Iron status is best assessed by the use of more than one iron biomarker in conjunction with markers of inflammation. Using conventional laboratory testing approaches requires that each specimen be tested multiple times. This makes multiplex assays, in which multiple analytes are measured simultaneously, particularly useful. Erhardt et al. described an initial step toward multiplexing in which assays for ferritin, sTfR, CRP, and AGP along with retinol-binding protein for vitamin A status assessment are combined into a system that maximizes efficiency [27] and requires a small quantity of blood (25 μL for duplicate measurement [49]). That method is in use only in the VitMin Lab (Willstaett, Germany). Since the publication of that combined approach, multiplex assays which measure all the analytes in a single well have been developed. The multiplex platforms still rely upon the principles of immunoassays, with an antibody-antigen reaction remaining at the heart of the technique, but the reaction occurs on either coated microscopic beads or planar arrays that allow the assays to detect discrete signals for multiple analytes tested in a single assay. These techniques allow measurement of multiple analytes from very small volumes of blood, such as those obtained from capillary collection, and reduce the labor costs, time, and additional laboratory consumables required [50].

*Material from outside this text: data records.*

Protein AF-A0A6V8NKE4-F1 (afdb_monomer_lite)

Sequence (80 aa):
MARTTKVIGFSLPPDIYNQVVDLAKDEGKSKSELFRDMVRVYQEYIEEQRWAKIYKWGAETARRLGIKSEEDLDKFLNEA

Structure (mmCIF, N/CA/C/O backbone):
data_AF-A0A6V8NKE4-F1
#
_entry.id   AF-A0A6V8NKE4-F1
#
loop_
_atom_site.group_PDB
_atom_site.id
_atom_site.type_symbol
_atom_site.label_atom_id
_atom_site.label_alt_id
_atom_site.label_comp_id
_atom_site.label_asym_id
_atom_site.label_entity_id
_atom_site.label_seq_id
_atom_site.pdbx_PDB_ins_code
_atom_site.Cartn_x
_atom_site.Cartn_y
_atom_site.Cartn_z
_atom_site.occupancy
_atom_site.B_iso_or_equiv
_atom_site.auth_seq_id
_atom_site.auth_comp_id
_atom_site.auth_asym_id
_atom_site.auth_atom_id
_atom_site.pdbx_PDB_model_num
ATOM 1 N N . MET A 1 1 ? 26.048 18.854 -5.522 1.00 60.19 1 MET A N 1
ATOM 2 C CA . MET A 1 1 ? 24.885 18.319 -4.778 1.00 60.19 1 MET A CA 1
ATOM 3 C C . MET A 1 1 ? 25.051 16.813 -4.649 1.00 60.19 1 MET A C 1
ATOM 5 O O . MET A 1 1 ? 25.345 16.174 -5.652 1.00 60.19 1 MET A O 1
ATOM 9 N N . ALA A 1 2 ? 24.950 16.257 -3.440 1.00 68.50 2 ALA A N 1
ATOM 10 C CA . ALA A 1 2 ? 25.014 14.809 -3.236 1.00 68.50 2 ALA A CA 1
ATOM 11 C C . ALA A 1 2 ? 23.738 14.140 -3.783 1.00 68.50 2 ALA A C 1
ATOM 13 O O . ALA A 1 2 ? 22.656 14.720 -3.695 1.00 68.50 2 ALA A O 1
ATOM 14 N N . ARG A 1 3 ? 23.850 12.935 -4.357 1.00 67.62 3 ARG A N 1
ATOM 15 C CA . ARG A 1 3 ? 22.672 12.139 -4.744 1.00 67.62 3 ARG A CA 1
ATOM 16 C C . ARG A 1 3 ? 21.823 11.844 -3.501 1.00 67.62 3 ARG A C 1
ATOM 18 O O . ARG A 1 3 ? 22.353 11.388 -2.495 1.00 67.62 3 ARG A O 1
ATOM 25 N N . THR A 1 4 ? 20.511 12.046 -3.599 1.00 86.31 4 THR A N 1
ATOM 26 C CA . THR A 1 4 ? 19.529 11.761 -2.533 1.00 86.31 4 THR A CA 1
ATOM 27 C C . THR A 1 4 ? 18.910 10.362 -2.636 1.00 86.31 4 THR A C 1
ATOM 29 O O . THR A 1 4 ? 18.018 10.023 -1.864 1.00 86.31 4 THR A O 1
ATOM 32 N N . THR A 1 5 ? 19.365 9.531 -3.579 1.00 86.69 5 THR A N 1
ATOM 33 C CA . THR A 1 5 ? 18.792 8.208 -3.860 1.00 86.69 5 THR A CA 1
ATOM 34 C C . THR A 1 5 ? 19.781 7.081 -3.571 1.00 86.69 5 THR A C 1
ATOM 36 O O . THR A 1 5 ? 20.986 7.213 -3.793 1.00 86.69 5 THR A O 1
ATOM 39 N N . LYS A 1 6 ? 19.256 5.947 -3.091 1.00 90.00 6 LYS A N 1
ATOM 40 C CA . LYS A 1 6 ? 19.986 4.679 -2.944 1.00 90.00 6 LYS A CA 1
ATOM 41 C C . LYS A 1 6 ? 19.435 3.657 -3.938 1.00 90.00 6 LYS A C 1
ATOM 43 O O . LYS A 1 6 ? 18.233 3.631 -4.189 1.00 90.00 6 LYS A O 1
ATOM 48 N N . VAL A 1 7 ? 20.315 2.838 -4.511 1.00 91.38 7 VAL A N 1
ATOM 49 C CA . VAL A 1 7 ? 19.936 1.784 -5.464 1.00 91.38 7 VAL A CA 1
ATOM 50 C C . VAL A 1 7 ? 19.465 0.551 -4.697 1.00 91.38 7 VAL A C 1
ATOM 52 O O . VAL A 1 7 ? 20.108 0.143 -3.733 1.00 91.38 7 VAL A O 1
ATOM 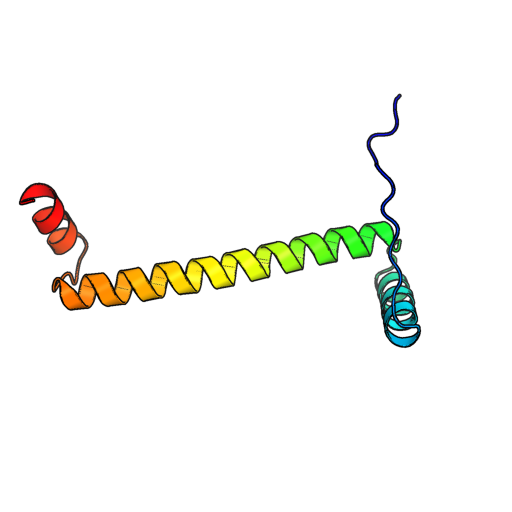55 N N . ILE A 1 8 ? 18.363 -0.042 -5.149 1.00 90.38 8 ILE A N 1
ATOM 56 C CA . ILE A 1 8 ? 17.845 -1.327 -4.674 1.00 90.38 8 ILE A CA 1
ATOM 57 C C . ILE A 1 8 ? 17.810 -2.264 -5.885 1.00 90.38 8 ILE A C 1
ATOM 59 O O . ILE A 1 8 ? 17.313 -1.873 -6.940 1.00 90.38 8 ILE A O 1
ATOM 63 N N . GLY A 1 9 ? 18.358 -3.472 -5.743 1.00 92.75 9 GLY A N 1
ATOM 64 C CA . GLY A 1 9 ? 18.323 -4.517 -6.768 1.00 92.75 9 GLY A CA 1
ATOM 65 C C . GLY A 1 9 ? 17.604 -5.757 -6.247 1.00 92.75 9 GLY A C 1
ATOM 66 O O . GLY A 1 9 ? 17.852 -6.181 -5.121 1.00 92.75 9 GLY A O 1
ATOM 67 N N . PHE A 1 10 ? 16.714 -6.322 -7.058 1.00 93.06 10 PHE A N 1
ATOM 68 C CA . PHE A 1 10 ? 16.015 -7.576 -6.785 1.00 93.06 10 PHE A CA 1
ATOM 69 C C . PHE A 1 10 ? 15.686 -8.276 -8.104 1.00 93.06 10 PHE A C 1
ATOM 71 O O . PHE A 1 10 ? 15.619 -7.640 -9.158 1.00 93.06 10 PHE A O 1
ATOM 78 N N . SER A 1 11 ? 15.491 -9.589 -8.038 1.00 95.50 11 SER A N 1
ATOM 79 C CA . SER A 1 11 ? 15.100 -10.398 -9.190 1.00 95.50 11 SER A CA 1
ATOM 80 C C . SER A 1 11 ? 13.582 -10.521 -9.264 1.00 95.50 11 SER A C 1
ATOM 82 O O . SER A 1 11 ? 12.912 -10.610 -8.236 1.00 95.50 11 SER A O 1
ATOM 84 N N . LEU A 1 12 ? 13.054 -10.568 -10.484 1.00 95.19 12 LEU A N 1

Improvements in Assay Harmonization

Subtle differences in assay reactivity with protein forms in reference materials are not necessarily mirrored in endogenous forms of ferritin, sTfR, and hepcidin; thus, traceability to the WHO reference material does not guarantee comparable results between assays [51]. The past decade has seen an increasing recognition that reference materials should be commutable, meaning that that two assays calibrated using the same reference material should provide agreement between methods in their measurement of clinical samples [52]. The ideal solution would be improvement of reference materials to ensure commutability (i.e., equal reactivity across assays), but failing that, harmonization (i.e., mathematical adjustment of the concentration values to achieve agreement between methods) using donor panels can be used as an interim measure [36, 53]. Neither approach is currently in routine use, making application of cutoff values for identifying deficiency a challenge.

Conclusion

Iron deficiency, which is the leading nutritional cause of anemia, affects billions of people globally. Despite some pre-analytical and analytical challenges, the assessment of anemia is relatively simple to conduct. Thus, both clinical diagnosis and surveillance of anemia are more common than that of iron status in LMICs. However, anemia is caused by multiple factors and is neither a specific nor sensitive measure of iron deficiency. The lack of accurate and widely available data on iron status is a major impediment to designing policies and programs to address the underlying causes of anemia. This data gap should continue to be addressed using laboratory methods that are already available while also exploring the development of and improvements in noninvasive methods, point-of-care technology, multiplex assays, and assay harmonization.